The fact is that Sunnis and Shi'ites, Christians and Kurds, got along fine together before the US invasion and occupation. They lived on the same streets, worked together and inter-married. The new Iraqi constitution and the US policy of divide-and-conquer changed that situation to one where tribal and religious affinity became necessary for survival. Iraqi bloggers insist that on a personal basis people still get along, but when it becomes political then the thugs get involved and violence results.

President Bush has consistently given one reason for the US military staying in Iraq--that we are putting the damper on a civil war. Actually, the US military presence is stoking the civil war and US troops are being killed daily by Iraqis who don't want us there. These Muslims don't like being under martial law imposed and harshly enforced by a Christian foreign army. Who can blame them? But of course the US has to stay--for domestic political and profit reasons. So sustaining the 'civil war' construct is vital.

One of the major violence instigators is al-Sadr and his Mahdi Army. Al-Sadr has wanted the US out of Iraq for years, and so the US has had a price on his head. Al-Sadr is also against the Shi'ites in power as well as against Iran. The Badr Brigades and militias, aligned with the Supreme Islamic Iraqi Council (SIIC), the Kurds and the Sunnis are other political blocs that have to be dealt with. It's easier to shoot them than to talk to them--but that doesn't make it right.

It's not enough to say that these people will never get along. We need someone to say: Their compatibility will be achieved--now how do we go about it? We need to think positive, not negative. Baghdad could become Belfast if we thought peace instead of war, and think leave instead of stay.

I was in Belfast, Northern Ireland in May right after the historic accords took place. Other than being hit on the head by a small pine cone as I toured the former battle areas (I was riding in the open top of a double-decker bus) there was no sign of the former extreme violence, but many signs of progress and investment, new buildings going up, etc. These people are now getting along. The pubs are full (I checked). They credit Bill Clinton, by the way.

Kucinich is correct. We need to think peace and not war.

"Peace is not a relationship of nations.

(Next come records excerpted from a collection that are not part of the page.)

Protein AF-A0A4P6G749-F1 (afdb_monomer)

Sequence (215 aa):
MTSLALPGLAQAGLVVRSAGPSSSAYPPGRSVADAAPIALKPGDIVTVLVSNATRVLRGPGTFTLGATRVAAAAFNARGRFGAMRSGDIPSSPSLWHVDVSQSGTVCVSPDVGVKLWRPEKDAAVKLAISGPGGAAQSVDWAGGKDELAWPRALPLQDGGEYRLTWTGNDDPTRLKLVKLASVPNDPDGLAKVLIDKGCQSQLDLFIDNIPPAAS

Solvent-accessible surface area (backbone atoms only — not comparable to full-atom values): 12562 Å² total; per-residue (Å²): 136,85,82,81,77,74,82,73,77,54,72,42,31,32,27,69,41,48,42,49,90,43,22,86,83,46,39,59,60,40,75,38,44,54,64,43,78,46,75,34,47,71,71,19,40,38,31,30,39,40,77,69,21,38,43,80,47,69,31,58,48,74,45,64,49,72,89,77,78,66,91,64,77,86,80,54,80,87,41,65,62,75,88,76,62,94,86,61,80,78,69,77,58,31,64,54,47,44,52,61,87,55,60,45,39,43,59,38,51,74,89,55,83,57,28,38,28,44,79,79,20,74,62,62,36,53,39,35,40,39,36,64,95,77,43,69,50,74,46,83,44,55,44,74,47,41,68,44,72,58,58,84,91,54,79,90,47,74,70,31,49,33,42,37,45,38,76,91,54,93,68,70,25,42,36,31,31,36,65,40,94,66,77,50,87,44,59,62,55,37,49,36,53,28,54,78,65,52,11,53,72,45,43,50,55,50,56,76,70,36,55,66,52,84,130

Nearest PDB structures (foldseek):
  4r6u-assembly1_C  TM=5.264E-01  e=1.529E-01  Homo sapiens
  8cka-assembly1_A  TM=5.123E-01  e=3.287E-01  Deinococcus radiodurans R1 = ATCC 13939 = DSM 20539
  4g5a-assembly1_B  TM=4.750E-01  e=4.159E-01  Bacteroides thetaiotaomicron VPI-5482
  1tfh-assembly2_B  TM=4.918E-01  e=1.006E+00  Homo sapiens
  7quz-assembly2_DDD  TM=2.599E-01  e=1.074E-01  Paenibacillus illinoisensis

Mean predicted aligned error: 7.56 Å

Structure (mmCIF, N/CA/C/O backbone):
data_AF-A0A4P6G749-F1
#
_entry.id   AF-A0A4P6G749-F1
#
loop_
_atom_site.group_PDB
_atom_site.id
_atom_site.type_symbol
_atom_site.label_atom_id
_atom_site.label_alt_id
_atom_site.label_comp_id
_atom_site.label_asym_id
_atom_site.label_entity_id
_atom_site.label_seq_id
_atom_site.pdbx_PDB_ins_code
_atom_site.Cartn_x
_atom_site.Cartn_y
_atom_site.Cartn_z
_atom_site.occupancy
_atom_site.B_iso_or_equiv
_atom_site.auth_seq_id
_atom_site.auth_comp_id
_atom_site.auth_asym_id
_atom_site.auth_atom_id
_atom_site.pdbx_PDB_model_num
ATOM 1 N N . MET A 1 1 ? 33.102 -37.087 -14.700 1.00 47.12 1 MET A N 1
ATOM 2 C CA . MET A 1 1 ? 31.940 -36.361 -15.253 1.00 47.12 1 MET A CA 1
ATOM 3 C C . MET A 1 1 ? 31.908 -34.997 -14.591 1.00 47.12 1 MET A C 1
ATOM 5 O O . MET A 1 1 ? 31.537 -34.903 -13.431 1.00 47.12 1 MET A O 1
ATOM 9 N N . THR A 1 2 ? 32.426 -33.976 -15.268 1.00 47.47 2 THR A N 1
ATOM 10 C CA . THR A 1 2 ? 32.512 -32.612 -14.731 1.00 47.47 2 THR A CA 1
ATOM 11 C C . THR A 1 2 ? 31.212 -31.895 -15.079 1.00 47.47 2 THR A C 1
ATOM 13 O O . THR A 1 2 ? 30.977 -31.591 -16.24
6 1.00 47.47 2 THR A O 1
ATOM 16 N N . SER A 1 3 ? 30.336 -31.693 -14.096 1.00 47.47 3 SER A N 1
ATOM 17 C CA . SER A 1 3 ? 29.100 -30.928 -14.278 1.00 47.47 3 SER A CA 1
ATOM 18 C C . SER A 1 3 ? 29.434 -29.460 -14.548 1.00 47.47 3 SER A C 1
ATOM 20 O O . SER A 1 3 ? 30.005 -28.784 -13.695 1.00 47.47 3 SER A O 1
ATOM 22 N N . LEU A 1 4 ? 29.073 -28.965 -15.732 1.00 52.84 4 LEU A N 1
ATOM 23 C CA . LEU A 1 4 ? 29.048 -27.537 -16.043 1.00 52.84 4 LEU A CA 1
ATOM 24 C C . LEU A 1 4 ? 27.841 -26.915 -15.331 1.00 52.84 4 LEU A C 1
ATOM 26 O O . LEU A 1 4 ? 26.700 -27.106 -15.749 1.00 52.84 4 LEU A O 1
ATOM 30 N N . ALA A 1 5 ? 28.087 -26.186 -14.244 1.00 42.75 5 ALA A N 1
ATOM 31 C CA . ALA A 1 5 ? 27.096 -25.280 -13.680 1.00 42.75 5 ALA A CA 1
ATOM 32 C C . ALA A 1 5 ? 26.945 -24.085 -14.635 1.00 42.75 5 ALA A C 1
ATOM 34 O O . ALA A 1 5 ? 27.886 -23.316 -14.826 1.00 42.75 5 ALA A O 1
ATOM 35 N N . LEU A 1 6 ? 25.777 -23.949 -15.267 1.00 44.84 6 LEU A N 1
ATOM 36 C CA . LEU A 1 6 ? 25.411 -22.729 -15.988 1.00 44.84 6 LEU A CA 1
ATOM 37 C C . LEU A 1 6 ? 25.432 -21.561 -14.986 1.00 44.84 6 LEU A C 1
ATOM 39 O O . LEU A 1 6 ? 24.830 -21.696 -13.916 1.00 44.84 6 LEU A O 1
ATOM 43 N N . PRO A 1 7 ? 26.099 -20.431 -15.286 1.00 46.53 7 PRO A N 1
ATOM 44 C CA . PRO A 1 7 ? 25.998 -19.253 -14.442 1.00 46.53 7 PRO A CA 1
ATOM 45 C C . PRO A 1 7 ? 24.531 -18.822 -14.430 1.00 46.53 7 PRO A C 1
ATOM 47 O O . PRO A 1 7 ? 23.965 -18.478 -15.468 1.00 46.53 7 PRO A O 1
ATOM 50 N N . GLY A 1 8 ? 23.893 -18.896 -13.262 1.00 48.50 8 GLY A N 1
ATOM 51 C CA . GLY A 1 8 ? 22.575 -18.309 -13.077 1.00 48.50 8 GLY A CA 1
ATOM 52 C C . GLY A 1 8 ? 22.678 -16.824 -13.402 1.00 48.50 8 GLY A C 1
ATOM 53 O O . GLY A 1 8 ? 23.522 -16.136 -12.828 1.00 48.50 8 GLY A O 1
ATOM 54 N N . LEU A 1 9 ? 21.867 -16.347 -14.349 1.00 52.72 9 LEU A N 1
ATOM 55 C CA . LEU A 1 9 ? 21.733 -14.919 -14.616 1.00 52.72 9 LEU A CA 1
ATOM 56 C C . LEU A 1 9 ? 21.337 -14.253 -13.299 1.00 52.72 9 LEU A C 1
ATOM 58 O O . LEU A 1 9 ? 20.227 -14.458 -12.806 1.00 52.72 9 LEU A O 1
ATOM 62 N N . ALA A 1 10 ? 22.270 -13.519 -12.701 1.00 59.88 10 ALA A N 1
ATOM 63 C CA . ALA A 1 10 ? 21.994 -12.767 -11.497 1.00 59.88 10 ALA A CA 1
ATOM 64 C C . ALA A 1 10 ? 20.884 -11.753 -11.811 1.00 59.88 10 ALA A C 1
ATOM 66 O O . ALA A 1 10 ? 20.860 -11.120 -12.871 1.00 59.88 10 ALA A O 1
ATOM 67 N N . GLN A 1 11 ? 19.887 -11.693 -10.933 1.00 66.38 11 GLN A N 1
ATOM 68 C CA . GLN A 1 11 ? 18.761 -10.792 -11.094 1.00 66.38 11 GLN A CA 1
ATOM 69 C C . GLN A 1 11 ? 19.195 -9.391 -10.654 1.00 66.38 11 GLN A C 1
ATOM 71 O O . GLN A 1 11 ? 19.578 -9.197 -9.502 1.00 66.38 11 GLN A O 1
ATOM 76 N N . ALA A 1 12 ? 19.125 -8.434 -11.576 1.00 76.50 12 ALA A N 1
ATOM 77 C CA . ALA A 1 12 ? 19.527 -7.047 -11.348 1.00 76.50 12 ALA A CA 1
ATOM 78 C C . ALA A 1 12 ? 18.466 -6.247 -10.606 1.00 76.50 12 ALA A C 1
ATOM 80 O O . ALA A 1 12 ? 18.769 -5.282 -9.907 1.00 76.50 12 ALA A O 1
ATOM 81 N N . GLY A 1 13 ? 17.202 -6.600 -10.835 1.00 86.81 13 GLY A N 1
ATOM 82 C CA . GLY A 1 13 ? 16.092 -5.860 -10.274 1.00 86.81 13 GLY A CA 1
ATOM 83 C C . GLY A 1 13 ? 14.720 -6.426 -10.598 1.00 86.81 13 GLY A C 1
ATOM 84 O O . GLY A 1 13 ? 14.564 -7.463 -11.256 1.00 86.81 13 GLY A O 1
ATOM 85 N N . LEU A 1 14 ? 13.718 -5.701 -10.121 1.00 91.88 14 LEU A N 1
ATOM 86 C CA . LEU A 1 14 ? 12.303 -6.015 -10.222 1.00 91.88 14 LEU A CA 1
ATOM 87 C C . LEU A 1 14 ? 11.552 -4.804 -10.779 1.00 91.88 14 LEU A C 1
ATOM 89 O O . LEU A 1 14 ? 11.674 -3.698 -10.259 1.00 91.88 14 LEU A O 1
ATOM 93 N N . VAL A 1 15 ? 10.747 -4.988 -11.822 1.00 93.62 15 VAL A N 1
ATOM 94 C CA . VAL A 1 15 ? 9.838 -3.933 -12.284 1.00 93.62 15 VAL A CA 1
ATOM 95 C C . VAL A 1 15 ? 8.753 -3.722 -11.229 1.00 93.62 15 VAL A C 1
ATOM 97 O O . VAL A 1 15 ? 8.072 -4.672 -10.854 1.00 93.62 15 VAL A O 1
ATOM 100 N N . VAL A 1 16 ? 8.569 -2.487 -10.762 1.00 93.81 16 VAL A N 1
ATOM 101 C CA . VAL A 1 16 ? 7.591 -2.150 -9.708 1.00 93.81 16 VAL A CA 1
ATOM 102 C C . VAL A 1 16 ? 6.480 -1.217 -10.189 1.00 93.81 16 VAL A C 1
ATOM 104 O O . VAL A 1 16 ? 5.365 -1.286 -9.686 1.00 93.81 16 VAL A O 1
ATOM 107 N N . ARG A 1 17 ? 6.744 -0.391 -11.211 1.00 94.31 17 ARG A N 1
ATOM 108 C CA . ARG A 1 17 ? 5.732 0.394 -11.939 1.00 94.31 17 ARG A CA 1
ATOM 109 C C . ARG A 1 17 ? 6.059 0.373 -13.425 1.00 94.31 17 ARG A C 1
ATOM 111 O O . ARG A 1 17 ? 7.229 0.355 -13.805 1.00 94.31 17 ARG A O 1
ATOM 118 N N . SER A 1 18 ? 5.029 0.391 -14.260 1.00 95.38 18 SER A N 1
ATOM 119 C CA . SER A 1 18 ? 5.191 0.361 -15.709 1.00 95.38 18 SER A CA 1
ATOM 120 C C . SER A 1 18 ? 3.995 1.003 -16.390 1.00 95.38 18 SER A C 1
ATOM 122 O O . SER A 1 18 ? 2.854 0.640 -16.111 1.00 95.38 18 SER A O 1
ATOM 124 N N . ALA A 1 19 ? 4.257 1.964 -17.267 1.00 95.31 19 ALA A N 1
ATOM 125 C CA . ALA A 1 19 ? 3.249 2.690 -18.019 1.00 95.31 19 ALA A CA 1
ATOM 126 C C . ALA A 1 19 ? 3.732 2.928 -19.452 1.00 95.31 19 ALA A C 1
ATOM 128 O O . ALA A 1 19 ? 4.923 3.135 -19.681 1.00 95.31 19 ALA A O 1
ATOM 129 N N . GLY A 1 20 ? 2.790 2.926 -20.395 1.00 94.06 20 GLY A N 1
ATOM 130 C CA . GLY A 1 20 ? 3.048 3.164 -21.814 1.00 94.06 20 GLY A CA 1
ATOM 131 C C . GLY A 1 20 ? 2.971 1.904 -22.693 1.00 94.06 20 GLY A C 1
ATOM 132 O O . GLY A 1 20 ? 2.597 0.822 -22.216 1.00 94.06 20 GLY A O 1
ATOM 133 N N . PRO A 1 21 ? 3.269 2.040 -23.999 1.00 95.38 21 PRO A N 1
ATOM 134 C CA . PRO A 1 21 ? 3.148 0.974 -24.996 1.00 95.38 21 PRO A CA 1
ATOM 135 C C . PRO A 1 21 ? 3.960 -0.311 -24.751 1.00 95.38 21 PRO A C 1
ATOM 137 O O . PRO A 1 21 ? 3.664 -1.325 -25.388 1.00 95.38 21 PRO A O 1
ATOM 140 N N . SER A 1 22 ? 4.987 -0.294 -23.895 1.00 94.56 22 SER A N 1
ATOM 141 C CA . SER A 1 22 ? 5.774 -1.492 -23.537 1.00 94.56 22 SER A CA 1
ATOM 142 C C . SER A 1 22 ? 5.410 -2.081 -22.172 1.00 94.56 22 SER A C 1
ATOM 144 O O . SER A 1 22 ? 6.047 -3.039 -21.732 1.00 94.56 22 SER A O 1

It is a condition of mind brought about by a serenity of soul. Peace is not merely the absence of war. It is also a state of mind. Lasting peace can come only to peaceful people."--Jawaharlal Nehru

Every one of your solutions is oriented to some outcome the US wants. I don't see one that sounds like anything the Iraqis want. Usually we try to solve problems by taking into account the needs and desires of the other parties. That kind of thinking might lead to a whole different range of alternatives than yours.

I'm not sure how much thought Suzanne Nossel really gave to her invocation of the international community's "responsibility to protect" here, or the irony that she would invoke this at the prospect of sectarian killings by Arabs of other Arabs.

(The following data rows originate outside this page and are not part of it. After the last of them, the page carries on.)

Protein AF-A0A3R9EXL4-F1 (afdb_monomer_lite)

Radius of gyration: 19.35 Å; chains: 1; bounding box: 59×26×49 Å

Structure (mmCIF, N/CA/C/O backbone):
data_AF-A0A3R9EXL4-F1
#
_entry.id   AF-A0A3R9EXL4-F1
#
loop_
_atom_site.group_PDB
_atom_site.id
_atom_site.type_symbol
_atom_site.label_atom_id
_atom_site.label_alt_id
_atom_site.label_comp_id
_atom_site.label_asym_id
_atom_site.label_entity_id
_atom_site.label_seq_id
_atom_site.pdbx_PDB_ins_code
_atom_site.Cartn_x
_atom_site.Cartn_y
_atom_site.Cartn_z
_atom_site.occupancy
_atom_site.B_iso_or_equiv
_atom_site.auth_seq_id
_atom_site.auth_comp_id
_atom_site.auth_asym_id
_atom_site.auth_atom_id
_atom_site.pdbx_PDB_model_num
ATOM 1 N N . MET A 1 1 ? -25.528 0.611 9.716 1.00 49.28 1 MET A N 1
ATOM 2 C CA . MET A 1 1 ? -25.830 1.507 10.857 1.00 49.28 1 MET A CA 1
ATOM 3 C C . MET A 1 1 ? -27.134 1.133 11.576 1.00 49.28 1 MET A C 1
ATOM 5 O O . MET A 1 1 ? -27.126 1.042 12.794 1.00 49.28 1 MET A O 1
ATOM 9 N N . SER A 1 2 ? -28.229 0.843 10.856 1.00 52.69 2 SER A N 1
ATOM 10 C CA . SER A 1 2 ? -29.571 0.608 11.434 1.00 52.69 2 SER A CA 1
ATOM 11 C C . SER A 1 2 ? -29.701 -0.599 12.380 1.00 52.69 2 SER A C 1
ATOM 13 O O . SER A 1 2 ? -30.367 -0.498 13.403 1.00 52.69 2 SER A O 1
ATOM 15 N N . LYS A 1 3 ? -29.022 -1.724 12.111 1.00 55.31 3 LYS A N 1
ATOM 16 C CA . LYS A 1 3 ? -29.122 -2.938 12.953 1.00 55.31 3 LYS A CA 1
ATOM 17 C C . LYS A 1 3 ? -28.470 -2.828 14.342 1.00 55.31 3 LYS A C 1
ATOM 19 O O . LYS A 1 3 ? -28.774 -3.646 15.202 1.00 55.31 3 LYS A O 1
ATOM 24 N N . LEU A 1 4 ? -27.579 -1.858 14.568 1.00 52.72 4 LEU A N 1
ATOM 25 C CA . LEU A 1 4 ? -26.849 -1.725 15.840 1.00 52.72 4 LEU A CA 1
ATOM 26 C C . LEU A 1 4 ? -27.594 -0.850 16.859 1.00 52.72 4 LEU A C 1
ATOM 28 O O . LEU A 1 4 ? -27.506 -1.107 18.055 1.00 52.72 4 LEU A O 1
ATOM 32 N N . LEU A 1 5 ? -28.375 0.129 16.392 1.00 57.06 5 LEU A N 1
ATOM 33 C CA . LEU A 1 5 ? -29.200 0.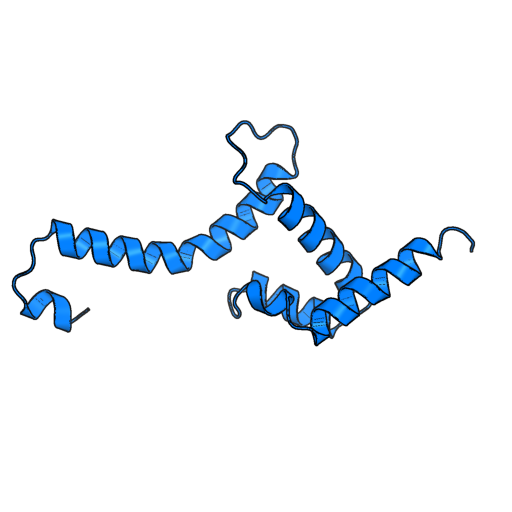980 17.259 1.00 57.06 5 LEU A CA 1
ATOM 34 C C . LEU A 1 5 ? -30.425 0.232 17.807 1.00 57.06 5 LEU A C 1
ATOM 36 O O . LEU A 1 5 ? -30.844 0.481 18.931 1.00 57.06 5 LEU A O 1
ATOM 40 N N . ALA A 1 6 ? -30.947 -0.740 17.053 1.00 56.84 6 ALA A N 1
ATOM 41 C CA . ALA A 1 6 ? -32.107 -1.541 17.445 1.00 56.84 6 ALA A CA 1
ATOM 42 C C . ALA A 1 6 ? -31.835 -2.530 18.599 1.00 56.84 6 ALA A C 1
ATOM 44 O O . ALA A 1 6 ? -32.770 -3.136 19.111 1.00 56.84 6 ALA A O 1
ATOM 45 N N . LYS A 1 7 ? -30.568 -2.725 19.000 1.00 61.28 7 LYS A N 1
ATOM 46 C CA . LYS A 1 7 ? -30.157 -3.803 19.917 1.00 61.28 7 LYS A CA 1
ATOM 47 C C . LYS A 1 7 ? -29.867 -3.353 21.358 1.00 61.28 7 LYS A C 1
ATOM 49 O O . LYS A 1 7 ? -29.471 -4.182 22.167 1.00 61.28 7 LYS A O 1
ATOM 54 N N . GLY A 1 8 ? -30.035 -2.068 21.687 1.00 62.19 8 GLY A N 1
ATOM 55 C CA . GLY A 1 8 ? -29.776 -1.554 23.044 1.00 62.19 8 GLY A CA 1
ATOM 56 C C . GLY A 1 8 ? -28.309 -1.660 23.495 1.00 62.19 8 GLY A C 1
ATOM 57 O O . GLY A 1 8 ? -28.026 -1.736 24.687 1.00 62.19 8 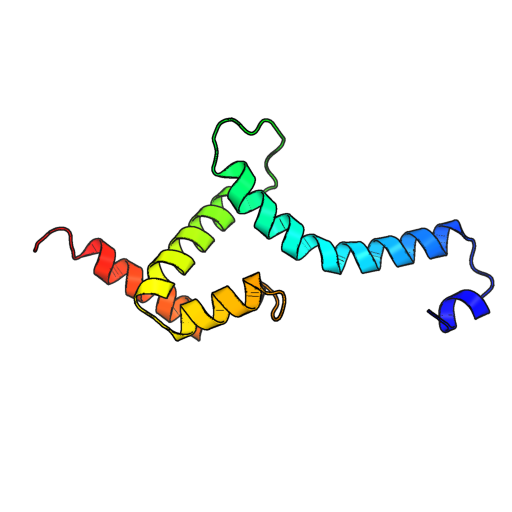GLY A O 1
ATOM 58 N N . GLU A 1 9 ? -27.360 -1.706 22.555 1.00 66.44 9 GLU A N 1
ATOM 59 C CA . GLU A 1 9 ? -25.926 -1.787 22.856 1.00 66.44 9 GLU A CA 1
ATOM 60 C C . GLU A 1 9 ? 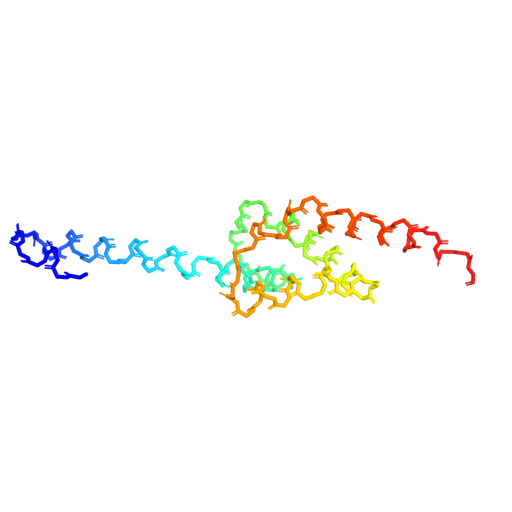-25.398 -0.484 23.490 1.00 66.44 9 GLU A C 1
ATOM 62 O O . GLU A 1 9 ? -25.821 0.620 23.138 1.00 66.44 9 GLU A O 1
ATOM 67 N N . SER A 1 10 ? -24.435 -0.593 24.415 1.00 76.88 10 SER A N 1
ATOM 68 C CA . SER A 1 10 ? -23.853 0.578 25.083 1.00 76.88 10 SER A CA 1
ATOM 69 C C . SER A 1 10 ? -23.084 1.470 24.098 1.00 76.88 10 SER A C 1
ATOM 71 O O . SER A 1 10 ? -22.402 0.981 23.193 1.00 76.88 10 SER A O 1
ATOM 73 N N . LYS A 1 11 ? -23.136 2.797 24.307 1.00 78.25 11 LYS A N 1
ATOM 74 C CA . LYS A 1 11 ? -22.458 3.800 23.457 1.00 78.25 11 LYS A CA 1
ATOM 75 C C . LYS A 1 11 ? -20.989 3.444 23.183 1.00 78.25 11 LYS A C 1
ATOM 77 O O . LYS A 1 11 ? -20.529 3.570 22.056 1.00 78.25 11 LYS A O 1
ATOM 82 N N . ALA A 1 12 ? -20.276 2.920 24.183 1.00 81.62 12 ALA A N 1
ATOM 83 C CA . ALA A 1 12 ? -18.874 2.520 24.056 1.00 81.62 12 ALA A CA 1
ATOM 84 C C . ALA A 1 12 ? -18.646 1.373 23.053 1.00 81.62 12 ALA A C 1
ATOM 86 O O . ALA A 1 12 ? -17.689 1.418 22.277 1.00 81.62 12 ALA A O 1
ATOM 87 N N . LYS A 1 13 ? -19.521 0.356 23.028 1.00 80.38 13 LYS A N 1
ATOM 88 C CA . LYS A 1 13 ? -19.424 -0.748 22.058 1.00 80.38 13 LYS A CA 1
ATOM 89 C C . LYS A 1 13 ? -19.720 -0.270 20.641 1.00 80.38 13 LYS A C 1
ATOM 91 O O . LYS A 1 13 ? -19.002 -0.648 19.715 1.00 80.38 13 LYS A O 1
ATOM 96 N N . LEU A 1 14 ? -20.707 0.615 20.488 1.00 81.94 14 LEU A N 1
ATOM 97 C CA . LEU A 1 14 ? -21.028 1.232 19.202 1.00 81.94 14 LEU A CA 1
ATOM 98 C C . LEU A 1 14 ? -19.848 2.056 18.667 1.00 81.94 14 LEU A C 1
ATOM 100 O O . LEU A 1 14 ? -19.435 1.850 17.526 1.00 81.94 14 LEU A O 1
ATOM 104 N N . THR A 1 15 ? -19.257 2.920 19.497 1.00 87.50 15 THR A N 1
ATOM 105 C CA . THR A 1 15 ? -18.080 3.721 19.125 1.00 87.50 15 THR A CA 1
ATOM 106 C C . THR A 1 15 ? -16.898 2.833 18.751 1.00 87.50 15 THR A C 1
ATOM 108 O O . THR A 1 15 ? -16.258 3.061 17.728 1.00 87.50 15 THR A O 1
ATOM 111 N N . LYS A 1 16 ? -16.634 1.766 19.517 1.00 87.56 16 LYS A N 1
ATOM 112 C CA . LYS A 1 16 ? -15.553 0.818 19.211 1.00 87.56 16 LYS A CA 1
ATOM 113 C C . LYS A 1 16 ? -15.774 0.105 17.873 1.00 87.56 16 LYS A C 1
ATOM 115 O O . LYS A 1 16 ? -14.842 0.002 17.077 1.00 87.56 16 LYS A O 1
ATOM 120 N N . ALA A 1 17 ? -16.992 -0.365 17.604 1.00 85.88 17 ALA A N 1
ATOM 121 C CA . ALA A 1 17 ? -17.331 -1.026 16.345 1.00 85.88 17 ALA A CA 1
ATOM 122 C C . ALA A 1 17 ? -17.264 -0.067 15.147 1.00 85.88 17 ALA A C 1
ATOM 124 O O . ALA A 1 17 ? -16.845 -0.467 14.060 1.00 85.88 17 ALA A O 1
ATOM 125 N N . PHE A 1 18 ? -17.656 1.193 15.342 1.00 87.12 18 PHE A N 1
ATOM 126 C CA . PHE A 1 18 ? -17.543 2.238 14.331 1.00 87.12 18 PHE A CA 1
ATOM 127 C C . PHE A 1 18 ? -16.076 2.568 14.034 1.00 87.12 18 PHE A C 1
ATOM 129 O O . PHE A 1 18 ? -15.650 2.450 12.888 1.00 87.12 18 PHE A O 1
ATOM 136 N N . HIS A 1 19 ? -15.275 2.873 15.060 1.00 89.00 19 HIS A N 1
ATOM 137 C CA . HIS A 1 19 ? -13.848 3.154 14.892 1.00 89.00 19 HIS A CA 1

The irony arises from Democracy Arsenal's silence in the recent past as to the "responsibility to protect" black African civilians in Darfur. There has been any amount of gas produced on this site about the promotion of Arab democracy; Arab genocide is evidently not such a big deal as long as Arabs are merely the perpetrators and not the victims. I count reducing as best we can the potential for further sectarian violence one of the damage control measures we should consider once the decision to withdraw American forces from Iraq finally gets made. DA's discovery of this particular international norm here, though, leaves a sour taste in the mouth after all this time.